Wherever the line with "ATOM 124 O O" sits in the listing below, transcribe from it up to and including the line with "ATOM 165 O O", exactly, and leave the remaining lines out.

Record extracts ->
□ □ □ □
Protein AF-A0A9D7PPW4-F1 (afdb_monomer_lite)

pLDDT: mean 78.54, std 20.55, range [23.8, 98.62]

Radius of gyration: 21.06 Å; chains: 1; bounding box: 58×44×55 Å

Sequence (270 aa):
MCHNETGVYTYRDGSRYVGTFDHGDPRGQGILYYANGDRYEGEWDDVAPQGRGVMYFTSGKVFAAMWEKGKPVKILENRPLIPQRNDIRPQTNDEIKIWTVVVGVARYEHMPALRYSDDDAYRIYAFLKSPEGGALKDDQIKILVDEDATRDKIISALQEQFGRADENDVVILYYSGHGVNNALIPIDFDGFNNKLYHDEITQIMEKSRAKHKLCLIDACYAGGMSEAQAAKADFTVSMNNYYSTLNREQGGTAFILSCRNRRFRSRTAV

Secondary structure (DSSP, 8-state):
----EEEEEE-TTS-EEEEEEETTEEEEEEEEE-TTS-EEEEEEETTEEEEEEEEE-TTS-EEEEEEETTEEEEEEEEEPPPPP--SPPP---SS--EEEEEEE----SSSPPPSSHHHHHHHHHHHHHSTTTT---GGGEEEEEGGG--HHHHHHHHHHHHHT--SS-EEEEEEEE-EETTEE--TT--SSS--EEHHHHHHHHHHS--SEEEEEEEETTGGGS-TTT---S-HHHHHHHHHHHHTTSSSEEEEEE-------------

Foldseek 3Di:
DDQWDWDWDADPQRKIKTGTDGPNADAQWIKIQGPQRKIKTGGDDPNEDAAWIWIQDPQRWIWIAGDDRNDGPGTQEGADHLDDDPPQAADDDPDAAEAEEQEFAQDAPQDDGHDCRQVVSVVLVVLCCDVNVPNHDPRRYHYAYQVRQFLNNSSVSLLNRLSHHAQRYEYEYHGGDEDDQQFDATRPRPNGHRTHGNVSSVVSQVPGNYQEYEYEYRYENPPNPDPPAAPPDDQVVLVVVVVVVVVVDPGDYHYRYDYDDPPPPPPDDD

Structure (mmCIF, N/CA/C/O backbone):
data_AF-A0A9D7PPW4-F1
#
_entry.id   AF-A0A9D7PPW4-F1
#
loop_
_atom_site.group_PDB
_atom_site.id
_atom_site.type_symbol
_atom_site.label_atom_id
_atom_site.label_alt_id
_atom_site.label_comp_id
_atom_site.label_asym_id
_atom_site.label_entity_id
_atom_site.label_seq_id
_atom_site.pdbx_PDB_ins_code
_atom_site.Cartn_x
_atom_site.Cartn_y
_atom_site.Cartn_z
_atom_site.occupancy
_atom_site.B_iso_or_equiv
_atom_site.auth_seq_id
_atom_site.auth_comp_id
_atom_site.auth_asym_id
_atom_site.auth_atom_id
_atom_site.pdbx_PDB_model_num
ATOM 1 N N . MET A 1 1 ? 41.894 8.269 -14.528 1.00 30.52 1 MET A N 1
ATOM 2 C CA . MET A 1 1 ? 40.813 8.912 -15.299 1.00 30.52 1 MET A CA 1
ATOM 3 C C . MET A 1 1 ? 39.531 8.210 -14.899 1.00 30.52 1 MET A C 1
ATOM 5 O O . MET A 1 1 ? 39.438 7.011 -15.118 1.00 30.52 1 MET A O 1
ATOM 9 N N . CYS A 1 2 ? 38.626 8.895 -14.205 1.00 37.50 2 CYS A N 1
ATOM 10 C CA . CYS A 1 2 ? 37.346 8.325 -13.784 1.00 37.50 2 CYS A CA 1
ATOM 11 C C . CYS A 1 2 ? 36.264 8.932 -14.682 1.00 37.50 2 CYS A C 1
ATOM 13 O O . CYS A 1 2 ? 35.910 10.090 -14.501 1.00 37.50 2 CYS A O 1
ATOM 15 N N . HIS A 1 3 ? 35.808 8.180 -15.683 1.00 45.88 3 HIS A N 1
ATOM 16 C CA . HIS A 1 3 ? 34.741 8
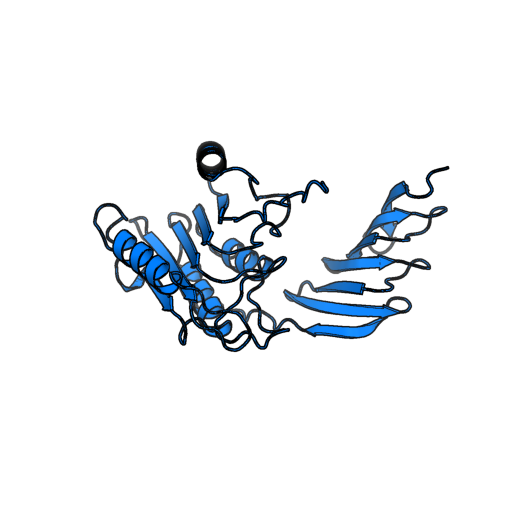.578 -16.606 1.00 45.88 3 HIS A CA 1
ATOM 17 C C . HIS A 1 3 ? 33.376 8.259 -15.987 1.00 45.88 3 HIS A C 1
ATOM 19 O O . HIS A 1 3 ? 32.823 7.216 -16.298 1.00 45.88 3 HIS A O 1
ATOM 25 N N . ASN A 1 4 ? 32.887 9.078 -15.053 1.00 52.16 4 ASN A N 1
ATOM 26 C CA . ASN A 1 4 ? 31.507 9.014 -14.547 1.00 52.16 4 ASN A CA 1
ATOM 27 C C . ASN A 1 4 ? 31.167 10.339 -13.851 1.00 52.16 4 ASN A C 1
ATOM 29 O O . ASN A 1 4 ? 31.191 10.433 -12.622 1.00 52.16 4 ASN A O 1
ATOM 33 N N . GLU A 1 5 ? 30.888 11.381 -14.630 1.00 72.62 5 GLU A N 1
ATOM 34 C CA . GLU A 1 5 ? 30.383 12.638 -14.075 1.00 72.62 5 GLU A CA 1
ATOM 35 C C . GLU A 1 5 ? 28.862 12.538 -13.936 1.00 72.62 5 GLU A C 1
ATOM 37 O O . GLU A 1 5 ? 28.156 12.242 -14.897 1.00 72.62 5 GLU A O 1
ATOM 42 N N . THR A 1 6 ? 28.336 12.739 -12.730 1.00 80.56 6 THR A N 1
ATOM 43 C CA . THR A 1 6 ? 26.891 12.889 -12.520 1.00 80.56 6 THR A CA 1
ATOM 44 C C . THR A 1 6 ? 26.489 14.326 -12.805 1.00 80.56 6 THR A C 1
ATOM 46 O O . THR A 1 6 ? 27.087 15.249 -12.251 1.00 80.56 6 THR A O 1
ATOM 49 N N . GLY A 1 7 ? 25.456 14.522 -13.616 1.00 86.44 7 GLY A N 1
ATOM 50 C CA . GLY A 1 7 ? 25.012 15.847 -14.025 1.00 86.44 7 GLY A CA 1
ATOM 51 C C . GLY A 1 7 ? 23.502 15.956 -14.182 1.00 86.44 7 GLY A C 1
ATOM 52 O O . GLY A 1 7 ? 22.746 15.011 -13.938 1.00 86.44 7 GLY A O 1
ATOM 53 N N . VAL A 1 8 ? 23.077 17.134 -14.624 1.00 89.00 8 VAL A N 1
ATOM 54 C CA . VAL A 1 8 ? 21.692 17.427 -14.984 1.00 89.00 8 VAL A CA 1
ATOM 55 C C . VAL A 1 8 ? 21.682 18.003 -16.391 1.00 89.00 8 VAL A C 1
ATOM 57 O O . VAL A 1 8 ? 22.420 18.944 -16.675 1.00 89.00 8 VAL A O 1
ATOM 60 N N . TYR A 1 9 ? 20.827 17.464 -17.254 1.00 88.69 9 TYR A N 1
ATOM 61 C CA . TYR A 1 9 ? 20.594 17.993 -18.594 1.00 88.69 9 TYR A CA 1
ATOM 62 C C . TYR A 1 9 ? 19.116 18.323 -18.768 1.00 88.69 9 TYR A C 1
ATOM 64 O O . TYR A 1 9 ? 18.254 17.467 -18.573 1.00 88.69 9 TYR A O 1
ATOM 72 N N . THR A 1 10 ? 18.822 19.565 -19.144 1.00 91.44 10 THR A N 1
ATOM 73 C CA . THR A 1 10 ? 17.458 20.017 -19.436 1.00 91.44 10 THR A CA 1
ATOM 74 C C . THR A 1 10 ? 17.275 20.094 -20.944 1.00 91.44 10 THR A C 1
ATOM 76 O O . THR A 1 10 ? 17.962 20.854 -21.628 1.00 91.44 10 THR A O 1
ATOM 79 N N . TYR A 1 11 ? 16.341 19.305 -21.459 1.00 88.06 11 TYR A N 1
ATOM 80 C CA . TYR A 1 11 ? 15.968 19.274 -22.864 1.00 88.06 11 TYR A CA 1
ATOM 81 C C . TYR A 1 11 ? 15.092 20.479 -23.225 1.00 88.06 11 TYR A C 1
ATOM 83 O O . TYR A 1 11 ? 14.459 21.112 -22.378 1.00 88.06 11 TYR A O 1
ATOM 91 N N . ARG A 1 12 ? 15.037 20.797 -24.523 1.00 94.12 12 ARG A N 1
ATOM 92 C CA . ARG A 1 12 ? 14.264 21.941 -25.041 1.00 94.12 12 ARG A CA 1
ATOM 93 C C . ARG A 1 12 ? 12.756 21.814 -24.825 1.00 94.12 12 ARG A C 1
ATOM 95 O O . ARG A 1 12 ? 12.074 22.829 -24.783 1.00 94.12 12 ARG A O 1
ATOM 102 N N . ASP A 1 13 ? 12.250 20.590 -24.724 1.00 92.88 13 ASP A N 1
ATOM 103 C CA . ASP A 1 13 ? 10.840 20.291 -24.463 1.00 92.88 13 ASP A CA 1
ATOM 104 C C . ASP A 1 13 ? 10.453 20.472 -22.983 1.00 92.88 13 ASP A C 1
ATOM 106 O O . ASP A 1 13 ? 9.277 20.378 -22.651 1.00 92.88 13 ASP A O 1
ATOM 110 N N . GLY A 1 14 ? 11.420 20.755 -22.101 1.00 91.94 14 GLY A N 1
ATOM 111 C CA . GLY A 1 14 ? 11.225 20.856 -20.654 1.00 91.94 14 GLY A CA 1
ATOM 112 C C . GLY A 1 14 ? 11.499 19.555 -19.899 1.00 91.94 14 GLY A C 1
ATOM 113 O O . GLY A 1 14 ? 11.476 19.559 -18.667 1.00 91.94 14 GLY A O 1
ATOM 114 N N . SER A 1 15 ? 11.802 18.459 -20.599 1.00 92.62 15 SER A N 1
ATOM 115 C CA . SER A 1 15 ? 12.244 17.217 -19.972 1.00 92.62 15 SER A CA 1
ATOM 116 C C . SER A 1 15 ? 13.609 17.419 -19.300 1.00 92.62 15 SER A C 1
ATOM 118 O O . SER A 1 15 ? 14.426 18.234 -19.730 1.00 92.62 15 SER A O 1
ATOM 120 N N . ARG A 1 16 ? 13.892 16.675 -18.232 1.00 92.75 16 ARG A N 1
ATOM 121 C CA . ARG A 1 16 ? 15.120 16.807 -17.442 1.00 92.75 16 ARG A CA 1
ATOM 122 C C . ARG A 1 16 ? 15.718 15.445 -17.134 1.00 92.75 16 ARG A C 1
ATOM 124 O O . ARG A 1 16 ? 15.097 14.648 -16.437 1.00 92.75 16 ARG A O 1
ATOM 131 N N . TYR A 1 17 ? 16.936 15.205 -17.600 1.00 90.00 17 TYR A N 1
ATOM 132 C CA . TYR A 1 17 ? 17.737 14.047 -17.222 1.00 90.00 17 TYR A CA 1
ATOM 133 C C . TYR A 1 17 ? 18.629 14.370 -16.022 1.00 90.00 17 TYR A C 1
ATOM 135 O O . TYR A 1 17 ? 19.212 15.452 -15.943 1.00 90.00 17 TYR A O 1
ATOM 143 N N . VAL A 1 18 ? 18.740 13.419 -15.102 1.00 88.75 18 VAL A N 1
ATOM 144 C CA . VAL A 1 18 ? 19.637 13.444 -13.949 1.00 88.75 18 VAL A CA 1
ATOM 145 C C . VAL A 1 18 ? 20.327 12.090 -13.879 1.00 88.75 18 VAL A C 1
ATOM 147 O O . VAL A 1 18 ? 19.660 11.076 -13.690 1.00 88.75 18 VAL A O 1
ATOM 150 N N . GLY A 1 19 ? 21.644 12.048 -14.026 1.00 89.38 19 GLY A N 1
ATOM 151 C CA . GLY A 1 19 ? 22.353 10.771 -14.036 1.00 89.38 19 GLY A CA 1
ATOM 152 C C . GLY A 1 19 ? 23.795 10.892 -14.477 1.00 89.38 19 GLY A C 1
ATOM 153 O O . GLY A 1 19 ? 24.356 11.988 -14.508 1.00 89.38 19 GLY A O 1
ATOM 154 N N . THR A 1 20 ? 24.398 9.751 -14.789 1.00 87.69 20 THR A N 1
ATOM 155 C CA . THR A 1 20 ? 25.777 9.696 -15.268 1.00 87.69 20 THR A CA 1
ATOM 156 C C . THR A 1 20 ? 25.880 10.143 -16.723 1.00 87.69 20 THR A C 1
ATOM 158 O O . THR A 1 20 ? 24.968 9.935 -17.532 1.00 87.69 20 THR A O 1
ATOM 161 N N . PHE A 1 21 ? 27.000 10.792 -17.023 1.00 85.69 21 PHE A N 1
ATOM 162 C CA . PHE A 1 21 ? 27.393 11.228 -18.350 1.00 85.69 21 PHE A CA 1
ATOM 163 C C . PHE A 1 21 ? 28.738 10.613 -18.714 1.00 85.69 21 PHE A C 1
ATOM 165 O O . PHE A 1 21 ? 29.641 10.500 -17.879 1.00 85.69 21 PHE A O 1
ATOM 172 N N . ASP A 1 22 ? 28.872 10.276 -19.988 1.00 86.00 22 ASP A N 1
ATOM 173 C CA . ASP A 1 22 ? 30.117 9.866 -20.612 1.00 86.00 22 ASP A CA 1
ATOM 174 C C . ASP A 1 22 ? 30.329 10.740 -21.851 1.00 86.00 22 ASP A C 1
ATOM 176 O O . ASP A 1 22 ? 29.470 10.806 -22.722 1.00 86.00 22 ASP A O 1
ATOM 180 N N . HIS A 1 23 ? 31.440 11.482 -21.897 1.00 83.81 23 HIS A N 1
□ □ □ □
Response area ->
ATOM 124 O O . ARG A 1 16 ? 15.097 14.648 -16.437 1.00 92.75 16 ARG A O 1
ATOM 131 N N . TYR A 1 17 ? 16.936 15.205 -17.600 1.00 90.00 17 TYR A N 1
ATOM 132 C CA . TYR A 1 17 ? 17.737 14.047 -17.222 1.00 90.00 17 TYR A CA 1
ATOM 133 C C . TYR A 1 17 ? 18.629 14.370 -16.022 1.00 90.00 17 TYR A C 1
ATOM 135 O O . TYR A 1 17 ? 19.212 15.452 -15.943 1.00 90.00 17 TYR A O 1
ATOM 143 N N . VAL A 1 18 ? 18.740 13.419 -15.102 1.00 88.75 18 VAL A N 1
ATOM 144 C CA . VAL A 1 18 ? 19.637 13.444 -13.949 1.00 88.75 18 VAL A CA 1
ATOM 145 C C . VAL A 1 18 ? 20.327 12.090 -13.879 1.00 88.75 18 VAL A C 1
ATOM 147 O O . VAL A 1 18 ? 19.660 11.076 -13.690 1.00 88.75 18 VAL A O 1
ATOM 150 N N . GLY A 1 19 ? 21.644 12.048 -14.026 1.00 89.38 19 GLY A N 1
ATOM 151 C CA . GLY A 1 19 ? 22.353 10.771 -14.036 1.00 89.38 19 GLY A CA 1
ATOM 152 C C . GLY A 1 19 ? 23.795 10.892 -14.477 1.00 89.38 19 GLY A C 1
ATOM 153 O O . GLY A 1 19 ? 24.356 11.988 -14.508 1.00 89.38 19 GLY A O 1
ATOM 154 N N . THR A 1 20 ? 24.398 9.751 -14.789 1.00 87.69 20 THR A N 1
ATOM 155 C CA . THR A 1 20 ? 25.777 9.696 -15.268 1.00 87.69 20 THR A CA 1
ATOM 156 C C . THR A 1 20 ? 25.880 10.143 -16.723 1.00 87.69 20 THR A C 1
ATOM 158 O O . THR A 1 20 ? 24.968 9.935 -17.532 1.00 87.69 20 THR A O 1
ATOM 161 N N . PHE A 1 21 ? 27.000 10.792 -17.023 1.00 85.69 21 PHE A N 1
ATOM 162 C CA . PHE A 1 21 ? 27.393 11.228 -18.350 1.00 85.69 21 PHE A CA 1
ATOM 163 C C . PHE A 1 21 ? 28.738 10.613 -18.714 1.00 85.69 21 PHE A C 1
ATOM 165 O O . PHE A 1 21 ? 29.641 10.500 -17.879 1.00 85.69 21 PHE A O 1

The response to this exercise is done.